## Problem description
Only the lines of the data below from the one with "ATOM 17 N N" through the one with "ATOM 34 O O" are wanted. Repeat them exactly.

-=-=-=-=-

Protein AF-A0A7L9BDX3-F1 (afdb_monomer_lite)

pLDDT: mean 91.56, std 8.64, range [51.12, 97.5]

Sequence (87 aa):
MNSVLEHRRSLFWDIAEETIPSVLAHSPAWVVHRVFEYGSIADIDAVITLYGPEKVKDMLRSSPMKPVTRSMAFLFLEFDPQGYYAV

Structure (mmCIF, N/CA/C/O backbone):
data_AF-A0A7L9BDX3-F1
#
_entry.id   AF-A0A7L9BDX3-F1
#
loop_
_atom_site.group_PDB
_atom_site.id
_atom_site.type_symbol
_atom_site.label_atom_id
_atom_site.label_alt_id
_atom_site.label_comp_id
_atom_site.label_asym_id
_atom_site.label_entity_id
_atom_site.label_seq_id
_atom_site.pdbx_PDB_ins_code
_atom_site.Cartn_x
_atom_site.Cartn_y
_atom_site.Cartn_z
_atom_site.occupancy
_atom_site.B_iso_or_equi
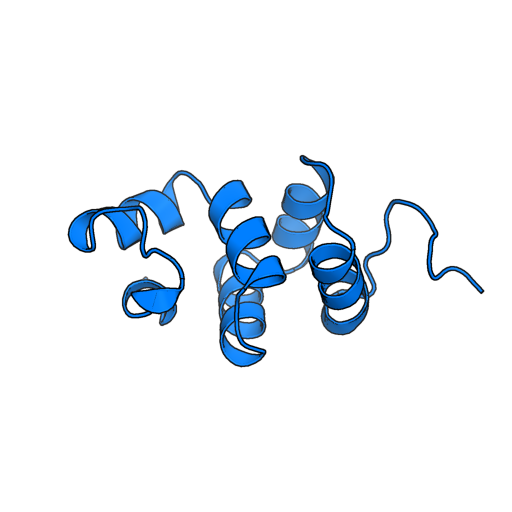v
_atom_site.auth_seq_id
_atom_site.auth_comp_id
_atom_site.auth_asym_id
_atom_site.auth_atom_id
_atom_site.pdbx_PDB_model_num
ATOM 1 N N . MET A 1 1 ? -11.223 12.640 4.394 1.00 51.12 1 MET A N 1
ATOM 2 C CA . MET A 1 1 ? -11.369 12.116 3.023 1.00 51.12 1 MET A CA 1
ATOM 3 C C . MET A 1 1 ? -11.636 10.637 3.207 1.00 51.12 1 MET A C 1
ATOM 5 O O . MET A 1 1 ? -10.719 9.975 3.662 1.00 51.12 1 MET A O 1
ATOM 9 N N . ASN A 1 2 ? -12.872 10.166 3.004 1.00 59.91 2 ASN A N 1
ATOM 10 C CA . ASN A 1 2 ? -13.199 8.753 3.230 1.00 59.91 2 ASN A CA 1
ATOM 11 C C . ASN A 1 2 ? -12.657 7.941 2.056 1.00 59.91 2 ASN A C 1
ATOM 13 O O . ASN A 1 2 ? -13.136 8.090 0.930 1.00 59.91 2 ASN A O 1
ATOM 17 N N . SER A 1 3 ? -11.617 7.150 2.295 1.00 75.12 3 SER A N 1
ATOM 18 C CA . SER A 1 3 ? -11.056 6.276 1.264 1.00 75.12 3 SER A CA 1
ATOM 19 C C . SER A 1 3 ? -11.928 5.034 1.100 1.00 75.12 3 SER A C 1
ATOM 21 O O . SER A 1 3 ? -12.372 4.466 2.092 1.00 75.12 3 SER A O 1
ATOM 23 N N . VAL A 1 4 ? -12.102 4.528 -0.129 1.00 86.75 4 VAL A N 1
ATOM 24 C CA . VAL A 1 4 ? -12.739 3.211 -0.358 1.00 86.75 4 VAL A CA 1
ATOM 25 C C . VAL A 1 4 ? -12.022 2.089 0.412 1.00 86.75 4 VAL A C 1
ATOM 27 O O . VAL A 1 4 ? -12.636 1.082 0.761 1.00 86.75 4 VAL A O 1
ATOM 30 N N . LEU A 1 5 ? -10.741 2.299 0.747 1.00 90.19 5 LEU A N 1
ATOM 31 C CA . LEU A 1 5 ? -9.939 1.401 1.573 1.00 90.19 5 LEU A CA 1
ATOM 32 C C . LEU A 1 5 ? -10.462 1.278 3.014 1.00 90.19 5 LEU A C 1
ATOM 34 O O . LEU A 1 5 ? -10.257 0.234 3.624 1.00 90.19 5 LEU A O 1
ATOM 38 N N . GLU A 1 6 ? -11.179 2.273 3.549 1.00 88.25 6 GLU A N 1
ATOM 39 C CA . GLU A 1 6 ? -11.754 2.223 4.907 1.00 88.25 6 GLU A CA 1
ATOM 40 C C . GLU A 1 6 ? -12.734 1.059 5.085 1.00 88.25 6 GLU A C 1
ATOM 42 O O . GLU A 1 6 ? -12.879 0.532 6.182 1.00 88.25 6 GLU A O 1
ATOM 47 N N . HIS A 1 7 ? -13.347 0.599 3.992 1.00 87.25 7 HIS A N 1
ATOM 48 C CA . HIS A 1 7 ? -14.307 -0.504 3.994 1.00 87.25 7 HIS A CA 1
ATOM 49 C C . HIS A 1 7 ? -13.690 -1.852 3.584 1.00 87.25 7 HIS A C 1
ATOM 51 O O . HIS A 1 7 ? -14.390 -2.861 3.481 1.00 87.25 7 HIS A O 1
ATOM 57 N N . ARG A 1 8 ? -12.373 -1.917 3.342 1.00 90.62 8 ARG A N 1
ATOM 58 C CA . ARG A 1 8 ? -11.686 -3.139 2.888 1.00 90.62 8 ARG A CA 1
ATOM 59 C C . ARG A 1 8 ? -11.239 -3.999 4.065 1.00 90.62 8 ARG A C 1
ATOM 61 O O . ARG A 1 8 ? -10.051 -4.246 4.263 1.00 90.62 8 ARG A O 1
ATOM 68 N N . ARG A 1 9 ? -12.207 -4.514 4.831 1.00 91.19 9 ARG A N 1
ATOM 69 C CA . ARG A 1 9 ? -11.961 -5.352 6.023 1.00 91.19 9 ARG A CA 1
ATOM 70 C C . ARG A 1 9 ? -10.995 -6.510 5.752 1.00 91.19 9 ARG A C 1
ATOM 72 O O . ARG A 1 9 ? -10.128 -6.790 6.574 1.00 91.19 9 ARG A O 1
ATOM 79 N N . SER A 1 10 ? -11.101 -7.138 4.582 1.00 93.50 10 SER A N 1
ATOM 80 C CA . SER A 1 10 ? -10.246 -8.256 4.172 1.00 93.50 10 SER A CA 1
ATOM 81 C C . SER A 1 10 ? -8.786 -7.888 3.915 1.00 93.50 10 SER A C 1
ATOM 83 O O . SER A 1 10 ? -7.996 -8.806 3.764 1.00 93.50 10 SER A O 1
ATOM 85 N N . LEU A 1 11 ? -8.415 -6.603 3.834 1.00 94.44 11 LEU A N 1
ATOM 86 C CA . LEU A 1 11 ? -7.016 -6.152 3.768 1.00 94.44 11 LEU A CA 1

-=-=-=-=-

## Response area
ATOM 17 N N . SER A 1 3 ? -11.617 7.150 2.295 1.00 75.12 3 SER A N 1
ATOM 18 C CA . SER A 1 3 ? -11.056 6.276 1.264 1.00 75.12 3 SER A CA 1
ATOM 19 C C . SER A 1 3 ? -11.928 5.034 1.100 1.00 75.12 3 SER A C 1
ATOM 21 O O . SER A 1 3 ? -12.372 4.466 2.092 1.00 75.12 3 SER A O 1
ATOM 23 N N . VAL A 1 4 ? -12.102 4.528 -0.129 1.00 86.75 4 VAL A N 1
ATOM 24 C CA . VAL A 1 4 ? -12.739 3.211 -0.358 1.00 86.75 4 VAL A CA 1
ATOM 25 C C . VAL A 1 4 ? -12.022 2.089 0.412 1.00 86.75 4 VAL A C 1
ATOM 27 O O . VAL A 1 4 ? -12.636 1.082 0.761 1.00 86.75 4 VAL A O 1
ATOM 30 N N . LEU A 1 5 ? -10.741 2.299 0.747 1.00 90.19 5 LEU A N 1
ATOM 31 C CA . LEU A 1 5 ? -9.939 1.401 1.573 1.00 90.19 5 LEU A CA 1
ATOM 32 C C . LEU A 1 5 ? -10.462 1.278 3.014 1.00 90.19 5 LEU A C 1
ATOM 34 O O . LEU A 1 5 ? -10.257 0.234 3.624 1.00 90.19 5 LEU A O 1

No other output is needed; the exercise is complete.